Task to complete — Return nothing but the lines from the one with "N N . PHE A 1 54" through the one with "ATOM 271 N N" in the data below, word for word and without pictures.

[[ Source material open ]]

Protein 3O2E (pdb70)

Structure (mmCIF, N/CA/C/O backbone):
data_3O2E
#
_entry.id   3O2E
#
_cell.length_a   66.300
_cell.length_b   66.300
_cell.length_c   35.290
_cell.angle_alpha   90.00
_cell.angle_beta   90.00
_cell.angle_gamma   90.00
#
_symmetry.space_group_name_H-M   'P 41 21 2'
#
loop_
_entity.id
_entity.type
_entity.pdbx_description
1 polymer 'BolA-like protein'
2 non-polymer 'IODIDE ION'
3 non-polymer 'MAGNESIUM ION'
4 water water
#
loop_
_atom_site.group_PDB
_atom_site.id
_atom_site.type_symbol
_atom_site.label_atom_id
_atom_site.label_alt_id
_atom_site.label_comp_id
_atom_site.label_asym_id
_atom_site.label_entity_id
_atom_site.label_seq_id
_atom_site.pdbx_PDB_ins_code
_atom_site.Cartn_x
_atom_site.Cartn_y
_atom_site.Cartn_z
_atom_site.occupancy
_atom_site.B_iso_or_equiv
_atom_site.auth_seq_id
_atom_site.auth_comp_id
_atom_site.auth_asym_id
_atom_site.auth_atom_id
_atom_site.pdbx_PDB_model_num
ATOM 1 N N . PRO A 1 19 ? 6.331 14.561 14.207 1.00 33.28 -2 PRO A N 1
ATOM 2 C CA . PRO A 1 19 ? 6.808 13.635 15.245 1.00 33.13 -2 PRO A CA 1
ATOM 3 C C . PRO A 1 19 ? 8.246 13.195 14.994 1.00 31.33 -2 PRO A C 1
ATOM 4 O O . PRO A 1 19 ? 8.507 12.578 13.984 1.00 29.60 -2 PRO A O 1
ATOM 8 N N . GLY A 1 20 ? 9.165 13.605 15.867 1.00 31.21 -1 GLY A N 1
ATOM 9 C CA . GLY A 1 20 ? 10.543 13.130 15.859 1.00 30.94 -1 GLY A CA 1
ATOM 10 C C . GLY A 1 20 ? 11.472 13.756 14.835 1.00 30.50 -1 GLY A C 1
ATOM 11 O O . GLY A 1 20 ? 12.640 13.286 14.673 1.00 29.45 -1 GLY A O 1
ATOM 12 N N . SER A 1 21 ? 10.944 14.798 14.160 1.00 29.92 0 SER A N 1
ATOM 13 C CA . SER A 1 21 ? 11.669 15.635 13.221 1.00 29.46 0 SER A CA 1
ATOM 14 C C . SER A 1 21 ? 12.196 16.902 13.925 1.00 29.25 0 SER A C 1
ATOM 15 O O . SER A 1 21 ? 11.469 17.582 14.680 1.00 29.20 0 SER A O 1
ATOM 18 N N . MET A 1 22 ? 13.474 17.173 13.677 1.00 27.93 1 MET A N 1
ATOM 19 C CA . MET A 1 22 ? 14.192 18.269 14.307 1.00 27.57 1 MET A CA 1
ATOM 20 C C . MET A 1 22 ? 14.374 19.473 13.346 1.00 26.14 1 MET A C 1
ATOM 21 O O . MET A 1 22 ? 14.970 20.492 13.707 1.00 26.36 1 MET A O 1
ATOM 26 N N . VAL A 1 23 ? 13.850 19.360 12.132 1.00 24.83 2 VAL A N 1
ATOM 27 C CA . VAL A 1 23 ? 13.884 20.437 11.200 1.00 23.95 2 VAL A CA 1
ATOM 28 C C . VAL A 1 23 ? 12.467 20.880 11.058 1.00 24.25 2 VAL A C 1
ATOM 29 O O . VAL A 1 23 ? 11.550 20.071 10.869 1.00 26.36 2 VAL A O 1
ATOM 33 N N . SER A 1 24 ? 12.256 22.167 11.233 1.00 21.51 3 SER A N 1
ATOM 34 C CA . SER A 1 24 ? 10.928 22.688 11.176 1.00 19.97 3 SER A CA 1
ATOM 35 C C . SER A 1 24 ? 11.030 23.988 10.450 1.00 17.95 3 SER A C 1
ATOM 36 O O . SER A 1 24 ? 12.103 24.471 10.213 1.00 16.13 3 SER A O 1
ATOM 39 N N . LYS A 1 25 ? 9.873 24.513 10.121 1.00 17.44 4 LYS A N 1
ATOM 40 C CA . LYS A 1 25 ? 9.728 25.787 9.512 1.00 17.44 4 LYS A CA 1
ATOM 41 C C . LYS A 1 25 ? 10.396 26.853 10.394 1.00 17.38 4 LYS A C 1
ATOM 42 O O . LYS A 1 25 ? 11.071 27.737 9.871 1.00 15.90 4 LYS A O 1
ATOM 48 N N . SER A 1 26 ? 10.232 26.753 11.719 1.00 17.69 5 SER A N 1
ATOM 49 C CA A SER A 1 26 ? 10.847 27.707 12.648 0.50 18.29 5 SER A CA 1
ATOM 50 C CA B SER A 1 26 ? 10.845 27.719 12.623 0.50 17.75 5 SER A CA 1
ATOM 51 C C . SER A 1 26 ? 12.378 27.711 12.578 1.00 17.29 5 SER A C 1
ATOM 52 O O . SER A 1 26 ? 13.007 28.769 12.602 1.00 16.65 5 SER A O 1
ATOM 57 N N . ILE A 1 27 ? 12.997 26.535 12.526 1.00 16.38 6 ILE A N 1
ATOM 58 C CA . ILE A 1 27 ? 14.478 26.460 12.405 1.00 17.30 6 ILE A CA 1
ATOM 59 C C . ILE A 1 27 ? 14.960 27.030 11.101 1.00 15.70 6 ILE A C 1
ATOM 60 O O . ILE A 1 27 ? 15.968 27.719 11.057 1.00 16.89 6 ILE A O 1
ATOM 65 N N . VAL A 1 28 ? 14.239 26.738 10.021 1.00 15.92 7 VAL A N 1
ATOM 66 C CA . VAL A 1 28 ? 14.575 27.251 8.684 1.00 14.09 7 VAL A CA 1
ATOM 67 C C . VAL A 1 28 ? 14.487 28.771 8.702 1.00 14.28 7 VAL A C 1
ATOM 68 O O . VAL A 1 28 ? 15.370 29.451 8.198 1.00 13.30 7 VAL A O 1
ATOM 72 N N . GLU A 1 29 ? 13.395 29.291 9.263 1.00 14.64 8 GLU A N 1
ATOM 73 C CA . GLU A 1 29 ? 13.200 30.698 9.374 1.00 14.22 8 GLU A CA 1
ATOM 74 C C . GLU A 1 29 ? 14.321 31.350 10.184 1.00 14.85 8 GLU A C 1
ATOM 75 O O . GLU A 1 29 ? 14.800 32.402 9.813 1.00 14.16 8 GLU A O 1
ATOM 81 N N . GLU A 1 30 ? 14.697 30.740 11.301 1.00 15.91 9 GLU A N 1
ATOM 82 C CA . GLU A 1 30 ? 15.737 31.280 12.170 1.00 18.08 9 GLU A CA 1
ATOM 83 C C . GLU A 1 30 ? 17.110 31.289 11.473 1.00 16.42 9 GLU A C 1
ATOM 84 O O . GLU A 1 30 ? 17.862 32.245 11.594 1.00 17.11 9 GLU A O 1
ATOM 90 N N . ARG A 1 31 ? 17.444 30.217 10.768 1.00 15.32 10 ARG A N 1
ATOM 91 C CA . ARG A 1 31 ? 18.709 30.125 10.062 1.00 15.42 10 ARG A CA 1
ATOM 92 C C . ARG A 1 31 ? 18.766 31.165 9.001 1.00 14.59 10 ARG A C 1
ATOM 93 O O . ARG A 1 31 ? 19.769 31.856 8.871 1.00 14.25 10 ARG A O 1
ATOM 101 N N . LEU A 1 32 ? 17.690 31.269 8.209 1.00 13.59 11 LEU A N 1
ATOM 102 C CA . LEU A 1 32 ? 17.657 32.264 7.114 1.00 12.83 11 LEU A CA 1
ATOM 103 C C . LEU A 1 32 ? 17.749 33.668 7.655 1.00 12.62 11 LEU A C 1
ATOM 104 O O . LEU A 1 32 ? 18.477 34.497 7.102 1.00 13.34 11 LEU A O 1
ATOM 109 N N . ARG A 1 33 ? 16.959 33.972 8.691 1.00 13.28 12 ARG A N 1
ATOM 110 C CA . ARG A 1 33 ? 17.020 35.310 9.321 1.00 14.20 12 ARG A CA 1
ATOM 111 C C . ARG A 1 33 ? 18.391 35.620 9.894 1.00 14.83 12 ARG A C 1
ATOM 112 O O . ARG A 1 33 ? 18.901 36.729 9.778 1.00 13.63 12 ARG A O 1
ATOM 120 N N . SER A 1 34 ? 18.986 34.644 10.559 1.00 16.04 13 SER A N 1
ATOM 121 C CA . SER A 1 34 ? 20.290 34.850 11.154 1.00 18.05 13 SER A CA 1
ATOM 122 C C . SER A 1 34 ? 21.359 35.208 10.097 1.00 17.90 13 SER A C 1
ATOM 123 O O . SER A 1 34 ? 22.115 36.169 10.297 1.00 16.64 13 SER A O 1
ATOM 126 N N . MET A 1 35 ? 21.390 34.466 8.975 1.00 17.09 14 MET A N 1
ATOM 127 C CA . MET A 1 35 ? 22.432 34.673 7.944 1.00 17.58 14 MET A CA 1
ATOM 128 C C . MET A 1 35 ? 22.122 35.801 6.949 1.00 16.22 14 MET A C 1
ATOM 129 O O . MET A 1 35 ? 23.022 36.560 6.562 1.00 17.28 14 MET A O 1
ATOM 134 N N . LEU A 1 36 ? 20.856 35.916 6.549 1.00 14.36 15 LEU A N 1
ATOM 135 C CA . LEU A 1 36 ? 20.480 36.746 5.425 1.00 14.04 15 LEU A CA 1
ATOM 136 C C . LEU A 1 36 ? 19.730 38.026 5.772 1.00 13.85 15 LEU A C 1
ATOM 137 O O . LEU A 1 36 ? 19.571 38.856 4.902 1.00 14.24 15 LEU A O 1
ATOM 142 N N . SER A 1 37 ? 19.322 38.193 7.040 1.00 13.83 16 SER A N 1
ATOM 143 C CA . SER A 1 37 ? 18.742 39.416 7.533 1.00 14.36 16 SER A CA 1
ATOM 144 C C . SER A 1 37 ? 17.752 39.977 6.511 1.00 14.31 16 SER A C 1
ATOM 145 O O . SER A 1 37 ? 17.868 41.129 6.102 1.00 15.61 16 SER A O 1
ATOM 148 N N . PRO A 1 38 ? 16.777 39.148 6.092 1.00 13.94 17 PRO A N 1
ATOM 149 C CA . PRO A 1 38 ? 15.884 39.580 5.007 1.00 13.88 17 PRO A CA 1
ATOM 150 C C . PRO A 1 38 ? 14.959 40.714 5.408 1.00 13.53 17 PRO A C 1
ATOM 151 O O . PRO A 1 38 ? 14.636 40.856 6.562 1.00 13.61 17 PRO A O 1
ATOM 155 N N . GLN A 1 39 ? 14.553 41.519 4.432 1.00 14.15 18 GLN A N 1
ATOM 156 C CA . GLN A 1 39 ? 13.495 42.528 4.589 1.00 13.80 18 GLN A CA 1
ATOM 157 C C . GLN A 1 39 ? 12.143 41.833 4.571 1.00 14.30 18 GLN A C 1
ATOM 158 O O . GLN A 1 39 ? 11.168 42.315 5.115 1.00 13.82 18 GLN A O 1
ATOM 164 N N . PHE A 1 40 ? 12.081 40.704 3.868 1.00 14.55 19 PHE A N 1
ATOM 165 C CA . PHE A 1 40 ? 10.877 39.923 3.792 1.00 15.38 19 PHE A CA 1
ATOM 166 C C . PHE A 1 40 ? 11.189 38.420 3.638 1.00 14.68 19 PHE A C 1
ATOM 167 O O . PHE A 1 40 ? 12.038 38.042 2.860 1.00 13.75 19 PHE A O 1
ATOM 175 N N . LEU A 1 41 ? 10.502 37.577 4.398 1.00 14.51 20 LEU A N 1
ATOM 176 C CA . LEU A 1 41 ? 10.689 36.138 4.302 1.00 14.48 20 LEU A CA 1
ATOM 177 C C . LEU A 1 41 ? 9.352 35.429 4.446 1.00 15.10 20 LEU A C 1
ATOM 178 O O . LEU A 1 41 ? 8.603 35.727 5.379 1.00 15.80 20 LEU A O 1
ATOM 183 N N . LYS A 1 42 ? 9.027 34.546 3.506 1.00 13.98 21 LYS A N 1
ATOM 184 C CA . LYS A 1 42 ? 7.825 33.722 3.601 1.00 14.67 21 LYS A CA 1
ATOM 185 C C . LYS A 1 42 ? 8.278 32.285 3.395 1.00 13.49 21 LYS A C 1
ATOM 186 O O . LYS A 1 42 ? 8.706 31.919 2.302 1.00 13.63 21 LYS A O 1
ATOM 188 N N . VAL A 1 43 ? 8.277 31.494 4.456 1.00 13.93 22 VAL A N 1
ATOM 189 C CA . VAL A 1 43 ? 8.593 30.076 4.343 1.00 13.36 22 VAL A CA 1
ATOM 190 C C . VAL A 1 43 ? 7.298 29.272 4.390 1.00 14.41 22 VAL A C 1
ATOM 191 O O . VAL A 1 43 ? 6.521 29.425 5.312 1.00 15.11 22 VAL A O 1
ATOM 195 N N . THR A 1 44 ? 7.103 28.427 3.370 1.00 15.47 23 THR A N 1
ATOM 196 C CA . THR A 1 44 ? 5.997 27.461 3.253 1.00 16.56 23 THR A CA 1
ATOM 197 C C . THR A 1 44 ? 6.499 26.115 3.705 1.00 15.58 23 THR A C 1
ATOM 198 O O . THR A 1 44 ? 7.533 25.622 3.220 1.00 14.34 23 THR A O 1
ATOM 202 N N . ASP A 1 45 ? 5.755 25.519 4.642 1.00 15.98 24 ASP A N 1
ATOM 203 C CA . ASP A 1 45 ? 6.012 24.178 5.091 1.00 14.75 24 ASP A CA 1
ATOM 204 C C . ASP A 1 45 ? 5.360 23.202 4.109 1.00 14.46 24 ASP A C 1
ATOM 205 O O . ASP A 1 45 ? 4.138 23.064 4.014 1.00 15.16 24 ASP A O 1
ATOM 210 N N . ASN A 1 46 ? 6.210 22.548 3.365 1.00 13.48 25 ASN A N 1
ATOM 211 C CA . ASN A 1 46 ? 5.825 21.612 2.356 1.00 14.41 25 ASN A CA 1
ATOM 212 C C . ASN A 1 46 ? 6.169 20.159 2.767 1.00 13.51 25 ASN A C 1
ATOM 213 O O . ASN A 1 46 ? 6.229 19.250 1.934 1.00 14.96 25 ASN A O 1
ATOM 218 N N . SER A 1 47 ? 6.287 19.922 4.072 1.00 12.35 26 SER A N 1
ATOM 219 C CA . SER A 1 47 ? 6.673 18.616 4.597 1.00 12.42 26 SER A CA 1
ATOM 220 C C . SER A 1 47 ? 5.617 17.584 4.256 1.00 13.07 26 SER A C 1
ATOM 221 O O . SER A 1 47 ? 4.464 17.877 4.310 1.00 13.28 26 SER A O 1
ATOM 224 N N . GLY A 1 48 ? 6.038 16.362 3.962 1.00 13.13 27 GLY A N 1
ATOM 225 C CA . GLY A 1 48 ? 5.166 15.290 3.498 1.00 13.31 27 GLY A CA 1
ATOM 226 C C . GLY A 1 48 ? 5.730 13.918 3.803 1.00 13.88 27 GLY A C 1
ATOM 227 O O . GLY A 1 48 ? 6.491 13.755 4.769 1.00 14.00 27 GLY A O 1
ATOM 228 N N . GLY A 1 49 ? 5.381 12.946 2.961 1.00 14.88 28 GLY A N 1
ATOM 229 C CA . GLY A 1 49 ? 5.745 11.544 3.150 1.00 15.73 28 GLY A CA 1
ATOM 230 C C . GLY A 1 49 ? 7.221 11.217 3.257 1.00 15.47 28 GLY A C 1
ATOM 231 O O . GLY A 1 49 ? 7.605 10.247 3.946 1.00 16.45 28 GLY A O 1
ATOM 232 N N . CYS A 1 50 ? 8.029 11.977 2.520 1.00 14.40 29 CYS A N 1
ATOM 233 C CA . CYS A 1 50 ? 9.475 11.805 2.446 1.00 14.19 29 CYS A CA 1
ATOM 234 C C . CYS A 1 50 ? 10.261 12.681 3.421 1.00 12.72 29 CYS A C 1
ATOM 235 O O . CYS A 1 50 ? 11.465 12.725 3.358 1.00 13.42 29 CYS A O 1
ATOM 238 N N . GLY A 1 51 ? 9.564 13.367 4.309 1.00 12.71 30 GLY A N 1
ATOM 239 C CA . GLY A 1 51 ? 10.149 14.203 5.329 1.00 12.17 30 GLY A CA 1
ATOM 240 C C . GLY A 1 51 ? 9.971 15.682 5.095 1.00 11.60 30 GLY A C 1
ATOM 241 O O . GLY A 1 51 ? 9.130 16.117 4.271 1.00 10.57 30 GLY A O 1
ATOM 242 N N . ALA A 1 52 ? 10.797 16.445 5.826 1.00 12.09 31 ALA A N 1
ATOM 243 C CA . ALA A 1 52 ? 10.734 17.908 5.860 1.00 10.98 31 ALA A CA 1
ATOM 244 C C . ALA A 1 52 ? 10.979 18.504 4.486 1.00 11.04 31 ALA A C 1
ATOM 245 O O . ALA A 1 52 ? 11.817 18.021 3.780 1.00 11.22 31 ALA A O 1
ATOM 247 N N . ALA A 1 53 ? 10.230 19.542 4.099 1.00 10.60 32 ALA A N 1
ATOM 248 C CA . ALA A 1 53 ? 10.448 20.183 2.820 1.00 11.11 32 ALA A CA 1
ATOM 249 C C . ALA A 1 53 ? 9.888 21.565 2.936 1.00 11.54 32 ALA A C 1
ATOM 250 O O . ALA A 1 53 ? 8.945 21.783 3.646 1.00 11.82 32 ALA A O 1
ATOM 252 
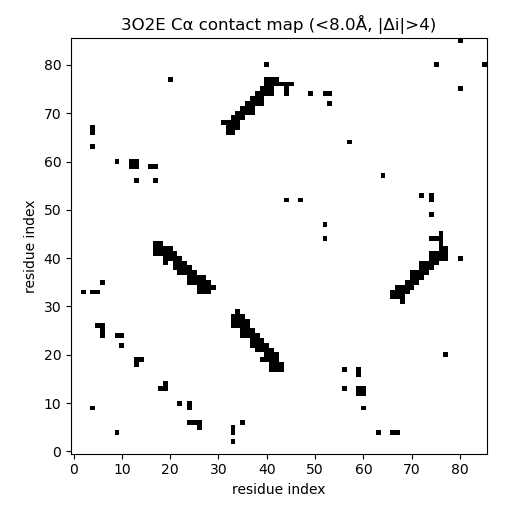N N . PHE A 1 54 ? 10.513 22.517 2.258 1.00 11.83 33 PHE A N 1
ATOM 253 C CA . PHE A 1 54 ? 10.116 23.911 2.394 1.00 12.65 33 PHE A CA 1
ATOM 254 C C . PHE A 1 54 ? 10.277 24.637 1.078 1.00 12.60 33 PHE A C 1
ATOM 255 O O . PHE A 1 54 ? 11.075 24.243 0.232 1.00 12.89 33 PHE A O 1
ATOM 263 N N . ASN A 1 55 ? 9.551 25.729 0.953 1.00 1
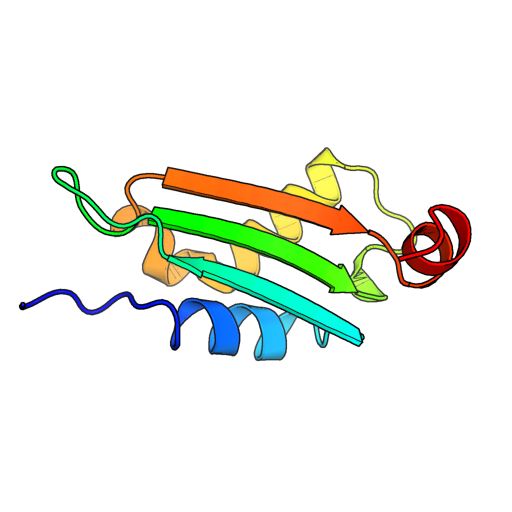3.47 34 ASN A N 1
ATOM 264 C CA . ASN A 1 55 ? 9.728 26.661 -0.147 1.00 14.72 34 ASN A CA 1
ATOM 265 C C . ASN A 1 55 ? 10.032 28.009 0.535 1.00 14.56 34 ASN A C 1
ATOM 266 O O . ASN A 1 55 ? 9.331 28.359 1.454 1.00 15.49 34 ASN A O 1
ATOM 271 N N . ALA A 1 56 ? 11.037 28.754 0.076 1.00 13.24 35 ALA A N 1
ATOM 272 C CA . ALA A 1 56 ? 11.414 29.985 0.753 1.00 12.47 35 ALA A CA 1
ATOM 273 C C . ALA A 1 56 ? 11.382 31.148 -0.222 1.00 13.11 35 ALA A C 1
ATOM 274 O O . ALA A 1 56 ? 12.096 31.123 -1.202 1.00 13.89 35 ALA A O 1
ATOM 276 N N . TYR A 1 57 ? 10.501 32.127 0.022 1.00 13.27 36 TYR A N 1
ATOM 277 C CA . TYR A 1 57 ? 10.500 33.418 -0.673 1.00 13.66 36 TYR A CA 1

[[ Source material closed ]]

Output below —
N N . PHE A 1 54 ? 10.513 22.517 2.258 1.00 11.83 33 PHE A N 1
ATOM 253 C CA . PHE A 1 54 ? 10.116 23.911 2.394 1.00 12.65 33 PHE A CA 1
ATOM 254 C C . PHE A 1 54 ? 10.277 24.637 1.078 1.00 12.60 33 PHE A C 1
ATOM 255 O O . PHE A 1 54 ? 11.075 24.243 0.232 1.00 12.89 33 PHE A O 1
ATOM 263 N N . ASN A 1 55 ? 9.551 25.729 0.953 1.00 1
3.47 34 ASN A N 1
ATOM 264 C CA . ASN A 1 55 ? 9.728 26.661 -0.147 1.00 14.72 34 ASN A CA 1
ATOM 265 C C . ASN A 1 55 ? 10.032 28.009 0.535 1.00 14.56 34 ASN A C 1
ATOM 266 O O . ASN A 1 55 ? 9.331 28.359 1.454 1.00 15.49 34 ASN A O 1
ATOM 271 N N . ALA A 1 56 ? 11.037 28.754 0.076 1.00 13.24 35 ALA A N 1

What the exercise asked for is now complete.